Are you seriously suggesting that you don't know why there was a bid?
You do now that the DTCC has placed a GLOBAL LOCK on the clearing of any shares of RCCH, don't you?
You know therefore that brokers can't buy or trade shares for their clients between brokers or between any entities that require the transactions be cleared, don't you?
You can then assumably deduce that even those brokers willing to trade shares for their clients have a seriously limited market in which to practice their craft. They can't buy shares from other brokers, they can't buy shares from MM's who might be selling off the RCCH printing press they can't even trade shares with other like minded brokers who are willing to support their clients in the face of the global lock. They can't trade shares with anyone that requires the transaction to be cleared (pretty much anyone).

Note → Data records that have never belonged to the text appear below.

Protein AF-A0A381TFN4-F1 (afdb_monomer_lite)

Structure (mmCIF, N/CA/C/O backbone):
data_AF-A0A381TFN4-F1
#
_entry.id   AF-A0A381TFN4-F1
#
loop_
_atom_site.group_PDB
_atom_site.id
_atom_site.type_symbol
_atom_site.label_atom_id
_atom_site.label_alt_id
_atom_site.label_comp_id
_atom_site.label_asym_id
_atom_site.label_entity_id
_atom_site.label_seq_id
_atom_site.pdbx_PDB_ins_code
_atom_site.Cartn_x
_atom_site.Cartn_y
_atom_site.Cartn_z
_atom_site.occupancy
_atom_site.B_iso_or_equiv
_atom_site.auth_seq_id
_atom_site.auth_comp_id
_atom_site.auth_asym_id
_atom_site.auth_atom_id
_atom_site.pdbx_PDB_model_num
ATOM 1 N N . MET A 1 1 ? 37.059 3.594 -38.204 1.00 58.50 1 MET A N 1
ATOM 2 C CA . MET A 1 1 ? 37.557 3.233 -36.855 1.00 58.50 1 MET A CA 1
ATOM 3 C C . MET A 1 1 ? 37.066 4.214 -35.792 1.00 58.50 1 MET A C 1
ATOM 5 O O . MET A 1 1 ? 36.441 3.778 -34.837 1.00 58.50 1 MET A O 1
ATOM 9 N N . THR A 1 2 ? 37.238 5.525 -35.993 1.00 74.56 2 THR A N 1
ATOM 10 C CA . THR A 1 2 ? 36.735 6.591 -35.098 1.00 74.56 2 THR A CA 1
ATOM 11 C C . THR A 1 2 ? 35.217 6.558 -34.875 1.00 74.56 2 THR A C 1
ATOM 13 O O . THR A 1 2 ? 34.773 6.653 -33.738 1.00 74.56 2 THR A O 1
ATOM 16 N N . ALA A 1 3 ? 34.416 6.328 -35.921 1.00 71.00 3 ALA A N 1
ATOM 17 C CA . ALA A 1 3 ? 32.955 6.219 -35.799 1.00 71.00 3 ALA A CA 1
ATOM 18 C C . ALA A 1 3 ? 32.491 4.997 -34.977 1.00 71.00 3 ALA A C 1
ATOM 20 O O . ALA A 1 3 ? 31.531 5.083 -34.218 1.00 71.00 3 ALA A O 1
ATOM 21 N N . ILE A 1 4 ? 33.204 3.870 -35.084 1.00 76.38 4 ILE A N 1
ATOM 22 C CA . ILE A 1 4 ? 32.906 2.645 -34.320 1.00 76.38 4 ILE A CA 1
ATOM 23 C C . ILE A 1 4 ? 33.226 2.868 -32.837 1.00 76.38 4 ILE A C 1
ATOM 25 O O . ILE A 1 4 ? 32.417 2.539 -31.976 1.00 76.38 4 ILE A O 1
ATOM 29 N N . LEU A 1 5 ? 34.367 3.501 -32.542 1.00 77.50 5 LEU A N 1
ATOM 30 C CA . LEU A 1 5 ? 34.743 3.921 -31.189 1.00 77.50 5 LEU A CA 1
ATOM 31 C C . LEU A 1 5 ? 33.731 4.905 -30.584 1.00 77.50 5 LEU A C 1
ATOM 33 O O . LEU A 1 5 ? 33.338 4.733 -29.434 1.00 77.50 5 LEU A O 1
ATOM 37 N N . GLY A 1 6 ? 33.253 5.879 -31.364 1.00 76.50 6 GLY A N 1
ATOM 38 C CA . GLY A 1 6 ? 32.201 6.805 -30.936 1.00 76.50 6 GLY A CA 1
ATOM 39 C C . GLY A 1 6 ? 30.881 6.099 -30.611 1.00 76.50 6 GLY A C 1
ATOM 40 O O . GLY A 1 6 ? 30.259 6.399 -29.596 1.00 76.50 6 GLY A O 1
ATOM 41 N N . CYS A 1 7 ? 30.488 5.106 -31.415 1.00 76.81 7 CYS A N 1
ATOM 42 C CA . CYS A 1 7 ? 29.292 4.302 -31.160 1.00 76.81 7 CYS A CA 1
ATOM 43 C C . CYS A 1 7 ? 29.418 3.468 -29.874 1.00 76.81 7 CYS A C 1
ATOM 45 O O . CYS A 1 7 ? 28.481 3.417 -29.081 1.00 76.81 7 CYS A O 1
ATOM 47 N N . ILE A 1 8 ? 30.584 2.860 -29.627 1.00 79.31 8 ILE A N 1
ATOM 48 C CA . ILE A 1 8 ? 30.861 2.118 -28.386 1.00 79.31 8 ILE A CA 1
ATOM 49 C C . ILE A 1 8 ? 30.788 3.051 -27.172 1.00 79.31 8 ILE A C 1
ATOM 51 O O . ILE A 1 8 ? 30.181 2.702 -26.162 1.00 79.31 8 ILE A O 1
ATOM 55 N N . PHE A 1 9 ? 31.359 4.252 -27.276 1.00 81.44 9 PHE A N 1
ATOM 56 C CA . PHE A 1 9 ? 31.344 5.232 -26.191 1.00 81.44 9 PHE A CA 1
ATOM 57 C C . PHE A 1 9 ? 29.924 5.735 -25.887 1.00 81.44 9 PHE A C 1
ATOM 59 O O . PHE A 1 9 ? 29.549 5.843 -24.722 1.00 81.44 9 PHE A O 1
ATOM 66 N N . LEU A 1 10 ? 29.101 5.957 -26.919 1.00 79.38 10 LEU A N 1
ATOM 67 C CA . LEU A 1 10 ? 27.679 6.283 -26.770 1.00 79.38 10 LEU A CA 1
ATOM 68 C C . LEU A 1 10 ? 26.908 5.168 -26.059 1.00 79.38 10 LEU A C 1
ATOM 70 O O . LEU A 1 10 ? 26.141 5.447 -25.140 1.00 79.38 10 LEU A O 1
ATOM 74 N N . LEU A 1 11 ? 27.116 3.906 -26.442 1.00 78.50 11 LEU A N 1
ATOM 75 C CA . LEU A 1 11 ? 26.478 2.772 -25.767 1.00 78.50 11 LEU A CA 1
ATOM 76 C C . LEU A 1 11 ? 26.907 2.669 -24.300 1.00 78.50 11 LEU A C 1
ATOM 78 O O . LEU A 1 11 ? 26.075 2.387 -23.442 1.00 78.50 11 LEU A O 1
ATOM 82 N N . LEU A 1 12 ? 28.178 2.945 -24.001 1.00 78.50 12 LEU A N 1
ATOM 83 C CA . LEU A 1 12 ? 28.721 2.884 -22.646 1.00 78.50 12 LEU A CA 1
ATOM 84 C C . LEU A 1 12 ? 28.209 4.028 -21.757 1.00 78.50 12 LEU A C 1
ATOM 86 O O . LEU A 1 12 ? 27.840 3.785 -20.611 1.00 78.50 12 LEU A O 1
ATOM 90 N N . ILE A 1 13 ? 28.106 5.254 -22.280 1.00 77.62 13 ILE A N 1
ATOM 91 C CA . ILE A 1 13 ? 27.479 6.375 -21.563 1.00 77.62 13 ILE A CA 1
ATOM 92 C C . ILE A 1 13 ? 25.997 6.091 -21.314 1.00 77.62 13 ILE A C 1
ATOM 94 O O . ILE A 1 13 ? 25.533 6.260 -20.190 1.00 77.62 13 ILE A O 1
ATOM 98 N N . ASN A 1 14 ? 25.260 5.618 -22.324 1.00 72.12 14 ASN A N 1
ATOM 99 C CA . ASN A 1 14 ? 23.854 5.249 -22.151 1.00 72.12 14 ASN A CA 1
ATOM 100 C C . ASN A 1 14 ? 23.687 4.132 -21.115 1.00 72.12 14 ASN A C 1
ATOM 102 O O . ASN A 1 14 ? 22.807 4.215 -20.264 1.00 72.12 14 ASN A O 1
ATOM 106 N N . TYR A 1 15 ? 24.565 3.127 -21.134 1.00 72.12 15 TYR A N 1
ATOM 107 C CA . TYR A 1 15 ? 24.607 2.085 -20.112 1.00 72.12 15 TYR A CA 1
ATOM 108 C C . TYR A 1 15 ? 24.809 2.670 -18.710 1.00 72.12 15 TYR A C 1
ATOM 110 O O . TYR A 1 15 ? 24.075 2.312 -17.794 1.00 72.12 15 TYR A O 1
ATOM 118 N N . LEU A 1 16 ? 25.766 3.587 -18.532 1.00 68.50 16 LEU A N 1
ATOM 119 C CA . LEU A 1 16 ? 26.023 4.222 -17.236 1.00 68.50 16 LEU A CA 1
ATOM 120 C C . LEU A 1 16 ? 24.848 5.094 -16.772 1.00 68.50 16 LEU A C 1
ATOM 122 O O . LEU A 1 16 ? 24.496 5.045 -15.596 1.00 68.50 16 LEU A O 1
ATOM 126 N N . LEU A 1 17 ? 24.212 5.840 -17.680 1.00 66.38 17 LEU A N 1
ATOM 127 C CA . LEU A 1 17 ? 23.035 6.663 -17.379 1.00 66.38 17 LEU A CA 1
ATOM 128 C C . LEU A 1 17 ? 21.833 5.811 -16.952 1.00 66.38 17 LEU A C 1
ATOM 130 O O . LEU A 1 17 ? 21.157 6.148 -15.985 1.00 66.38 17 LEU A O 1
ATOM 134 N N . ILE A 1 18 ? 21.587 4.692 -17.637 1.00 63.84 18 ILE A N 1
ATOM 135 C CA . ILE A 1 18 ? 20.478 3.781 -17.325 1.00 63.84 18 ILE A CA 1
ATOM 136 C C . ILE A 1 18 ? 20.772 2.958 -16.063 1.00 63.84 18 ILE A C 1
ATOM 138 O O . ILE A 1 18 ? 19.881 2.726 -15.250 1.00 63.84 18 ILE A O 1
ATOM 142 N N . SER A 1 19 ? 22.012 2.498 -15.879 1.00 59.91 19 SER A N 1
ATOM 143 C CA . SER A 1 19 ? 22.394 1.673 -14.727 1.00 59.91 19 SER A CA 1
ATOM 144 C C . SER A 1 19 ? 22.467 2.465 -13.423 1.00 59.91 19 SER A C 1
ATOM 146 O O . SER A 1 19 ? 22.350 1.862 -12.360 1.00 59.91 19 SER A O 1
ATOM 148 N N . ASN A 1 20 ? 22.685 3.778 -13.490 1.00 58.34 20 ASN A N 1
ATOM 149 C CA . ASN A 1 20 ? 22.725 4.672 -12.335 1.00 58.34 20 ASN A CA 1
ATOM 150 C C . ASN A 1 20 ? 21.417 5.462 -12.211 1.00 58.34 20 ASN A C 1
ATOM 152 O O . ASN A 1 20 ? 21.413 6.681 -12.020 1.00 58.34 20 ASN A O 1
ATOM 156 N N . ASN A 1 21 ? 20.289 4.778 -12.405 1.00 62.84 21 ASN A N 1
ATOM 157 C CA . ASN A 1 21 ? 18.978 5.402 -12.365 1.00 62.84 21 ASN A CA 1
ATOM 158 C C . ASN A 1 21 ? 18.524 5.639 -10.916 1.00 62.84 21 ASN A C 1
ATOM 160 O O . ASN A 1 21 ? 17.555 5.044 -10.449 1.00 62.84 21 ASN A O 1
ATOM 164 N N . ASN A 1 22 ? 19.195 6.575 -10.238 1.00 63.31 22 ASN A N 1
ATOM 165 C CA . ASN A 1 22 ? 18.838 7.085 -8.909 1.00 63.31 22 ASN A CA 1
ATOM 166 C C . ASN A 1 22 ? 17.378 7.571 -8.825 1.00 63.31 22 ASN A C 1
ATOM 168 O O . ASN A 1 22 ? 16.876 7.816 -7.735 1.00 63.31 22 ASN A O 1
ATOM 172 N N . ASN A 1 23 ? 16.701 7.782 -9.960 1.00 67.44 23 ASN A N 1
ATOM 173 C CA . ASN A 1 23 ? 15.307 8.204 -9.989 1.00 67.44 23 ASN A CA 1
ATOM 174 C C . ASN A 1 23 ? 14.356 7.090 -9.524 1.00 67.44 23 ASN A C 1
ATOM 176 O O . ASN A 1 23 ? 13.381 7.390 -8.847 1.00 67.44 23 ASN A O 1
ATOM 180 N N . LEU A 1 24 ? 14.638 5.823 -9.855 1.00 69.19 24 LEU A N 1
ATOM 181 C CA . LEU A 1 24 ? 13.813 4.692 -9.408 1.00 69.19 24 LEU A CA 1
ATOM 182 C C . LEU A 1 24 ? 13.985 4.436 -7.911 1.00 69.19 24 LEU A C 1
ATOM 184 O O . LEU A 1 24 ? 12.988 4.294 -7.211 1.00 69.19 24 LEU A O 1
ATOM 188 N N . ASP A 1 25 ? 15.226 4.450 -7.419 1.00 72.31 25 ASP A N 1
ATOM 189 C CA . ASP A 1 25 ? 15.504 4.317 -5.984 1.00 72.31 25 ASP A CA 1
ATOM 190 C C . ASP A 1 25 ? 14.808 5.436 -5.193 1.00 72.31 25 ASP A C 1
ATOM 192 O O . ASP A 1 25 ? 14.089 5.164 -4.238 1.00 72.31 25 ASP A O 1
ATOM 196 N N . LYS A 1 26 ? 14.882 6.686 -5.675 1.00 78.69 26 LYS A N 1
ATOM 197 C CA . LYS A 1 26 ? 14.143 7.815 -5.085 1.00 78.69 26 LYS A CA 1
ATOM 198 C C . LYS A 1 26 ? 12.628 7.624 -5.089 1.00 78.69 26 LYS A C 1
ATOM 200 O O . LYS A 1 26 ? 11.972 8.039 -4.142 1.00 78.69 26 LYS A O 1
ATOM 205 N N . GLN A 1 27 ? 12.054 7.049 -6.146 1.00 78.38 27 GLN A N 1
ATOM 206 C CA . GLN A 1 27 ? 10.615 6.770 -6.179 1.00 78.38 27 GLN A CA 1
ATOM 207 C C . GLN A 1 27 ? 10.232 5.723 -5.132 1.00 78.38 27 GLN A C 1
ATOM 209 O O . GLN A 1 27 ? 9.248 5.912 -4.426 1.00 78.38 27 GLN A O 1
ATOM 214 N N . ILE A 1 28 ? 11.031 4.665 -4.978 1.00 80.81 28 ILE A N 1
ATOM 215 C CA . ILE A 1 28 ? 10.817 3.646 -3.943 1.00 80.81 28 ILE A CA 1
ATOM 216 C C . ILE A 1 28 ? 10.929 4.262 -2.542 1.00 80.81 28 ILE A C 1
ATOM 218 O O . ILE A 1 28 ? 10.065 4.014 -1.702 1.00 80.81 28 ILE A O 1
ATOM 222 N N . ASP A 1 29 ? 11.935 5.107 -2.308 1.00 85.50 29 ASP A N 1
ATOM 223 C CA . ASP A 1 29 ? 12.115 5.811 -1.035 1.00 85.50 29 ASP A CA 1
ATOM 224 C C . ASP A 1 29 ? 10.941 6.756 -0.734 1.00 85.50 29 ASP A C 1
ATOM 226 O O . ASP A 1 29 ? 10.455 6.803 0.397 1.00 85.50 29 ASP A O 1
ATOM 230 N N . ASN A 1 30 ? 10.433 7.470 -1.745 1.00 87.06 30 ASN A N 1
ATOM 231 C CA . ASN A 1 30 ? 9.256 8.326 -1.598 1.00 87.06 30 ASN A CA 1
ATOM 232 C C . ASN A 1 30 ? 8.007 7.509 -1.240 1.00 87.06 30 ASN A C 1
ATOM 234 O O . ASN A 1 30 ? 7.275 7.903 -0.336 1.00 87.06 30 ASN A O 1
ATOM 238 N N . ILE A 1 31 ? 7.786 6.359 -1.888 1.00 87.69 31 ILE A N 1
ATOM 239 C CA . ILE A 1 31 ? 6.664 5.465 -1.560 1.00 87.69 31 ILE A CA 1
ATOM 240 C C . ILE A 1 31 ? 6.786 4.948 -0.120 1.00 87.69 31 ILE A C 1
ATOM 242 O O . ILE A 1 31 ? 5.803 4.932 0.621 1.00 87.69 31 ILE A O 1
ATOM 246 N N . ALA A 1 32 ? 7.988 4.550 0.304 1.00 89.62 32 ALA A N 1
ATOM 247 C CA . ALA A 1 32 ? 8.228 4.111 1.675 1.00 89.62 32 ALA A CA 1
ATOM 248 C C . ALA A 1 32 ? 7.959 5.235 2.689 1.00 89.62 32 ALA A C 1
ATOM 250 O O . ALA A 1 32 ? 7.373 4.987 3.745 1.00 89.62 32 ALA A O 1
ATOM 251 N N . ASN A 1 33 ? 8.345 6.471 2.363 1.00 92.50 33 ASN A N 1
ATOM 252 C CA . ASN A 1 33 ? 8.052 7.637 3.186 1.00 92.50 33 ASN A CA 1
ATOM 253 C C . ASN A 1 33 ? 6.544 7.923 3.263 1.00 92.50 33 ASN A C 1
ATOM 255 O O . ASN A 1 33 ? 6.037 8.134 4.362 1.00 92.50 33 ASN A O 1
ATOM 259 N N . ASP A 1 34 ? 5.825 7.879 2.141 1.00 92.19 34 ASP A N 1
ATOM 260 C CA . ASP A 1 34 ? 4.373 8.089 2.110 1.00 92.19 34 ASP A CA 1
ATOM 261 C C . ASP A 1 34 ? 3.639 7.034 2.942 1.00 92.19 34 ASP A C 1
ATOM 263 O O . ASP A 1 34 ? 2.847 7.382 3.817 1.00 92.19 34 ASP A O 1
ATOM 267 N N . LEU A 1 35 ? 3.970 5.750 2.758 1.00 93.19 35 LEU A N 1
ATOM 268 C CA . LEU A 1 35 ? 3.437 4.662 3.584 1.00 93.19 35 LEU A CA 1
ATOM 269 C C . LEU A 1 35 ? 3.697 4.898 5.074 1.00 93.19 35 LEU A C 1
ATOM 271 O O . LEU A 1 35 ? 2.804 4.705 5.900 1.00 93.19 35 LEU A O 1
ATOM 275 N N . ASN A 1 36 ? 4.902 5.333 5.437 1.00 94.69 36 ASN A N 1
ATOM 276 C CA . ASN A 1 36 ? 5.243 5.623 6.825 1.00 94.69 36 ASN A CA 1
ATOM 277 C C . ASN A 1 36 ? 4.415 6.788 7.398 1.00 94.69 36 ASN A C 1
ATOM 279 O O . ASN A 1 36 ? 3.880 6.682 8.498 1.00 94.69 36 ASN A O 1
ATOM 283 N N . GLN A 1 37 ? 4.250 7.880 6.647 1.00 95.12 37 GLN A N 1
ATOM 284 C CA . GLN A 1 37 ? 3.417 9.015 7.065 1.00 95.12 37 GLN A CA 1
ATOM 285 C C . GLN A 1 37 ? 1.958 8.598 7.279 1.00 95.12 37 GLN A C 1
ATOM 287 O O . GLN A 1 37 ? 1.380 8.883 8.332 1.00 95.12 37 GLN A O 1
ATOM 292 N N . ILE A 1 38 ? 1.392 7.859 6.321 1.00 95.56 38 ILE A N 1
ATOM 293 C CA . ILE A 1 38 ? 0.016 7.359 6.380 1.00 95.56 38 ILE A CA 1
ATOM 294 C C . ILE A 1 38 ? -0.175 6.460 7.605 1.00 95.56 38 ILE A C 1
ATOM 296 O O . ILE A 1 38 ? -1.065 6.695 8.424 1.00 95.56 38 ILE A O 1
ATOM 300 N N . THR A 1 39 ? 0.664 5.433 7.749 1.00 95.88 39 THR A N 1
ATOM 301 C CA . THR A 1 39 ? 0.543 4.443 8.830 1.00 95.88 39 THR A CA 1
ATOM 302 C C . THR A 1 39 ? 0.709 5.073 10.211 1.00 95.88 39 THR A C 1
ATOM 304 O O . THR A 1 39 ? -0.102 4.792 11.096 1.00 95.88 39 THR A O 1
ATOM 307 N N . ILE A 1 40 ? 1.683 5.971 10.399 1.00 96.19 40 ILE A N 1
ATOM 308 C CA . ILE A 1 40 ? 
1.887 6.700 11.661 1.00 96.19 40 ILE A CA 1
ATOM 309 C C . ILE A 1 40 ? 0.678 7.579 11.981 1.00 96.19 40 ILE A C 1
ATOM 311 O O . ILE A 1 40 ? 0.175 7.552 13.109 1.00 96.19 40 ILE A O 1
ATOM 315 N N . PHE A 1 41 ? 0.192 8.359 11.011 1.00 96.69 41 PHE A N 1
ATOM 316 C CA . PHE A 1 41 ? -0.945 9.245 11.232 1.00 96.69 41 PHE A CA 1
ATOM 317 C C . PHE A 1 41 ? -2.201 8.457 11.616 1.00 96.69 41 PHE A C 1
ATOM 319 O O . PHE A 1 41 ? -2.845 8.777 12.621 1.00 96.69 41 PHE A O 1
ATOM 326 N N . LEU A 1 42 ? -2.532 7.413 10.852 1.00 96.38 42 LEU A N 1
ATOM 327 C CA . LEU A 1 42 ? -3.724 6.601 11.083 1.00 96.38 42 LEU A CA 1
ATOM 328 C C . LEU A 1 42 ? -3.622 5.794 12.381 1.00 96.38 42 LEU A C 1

They can only trade the already cleared shares they have within their own clients portfolios. Such a limited market limits the supply. If there is a resident client willing to pay a price that supports a spread, the broker can present a 'bid' to his in house clients to complete the deal. Those shares do not need to be cleared as the broker controls both ends of the trade.
As the trading market shrinks due to the number of brokers being unable to find in-house deals the volumes will shrink but the pps will see little blips. The unfortunate result is that if the broker providing the 'bid' is not your broker you will be unable to take advantage of the situation.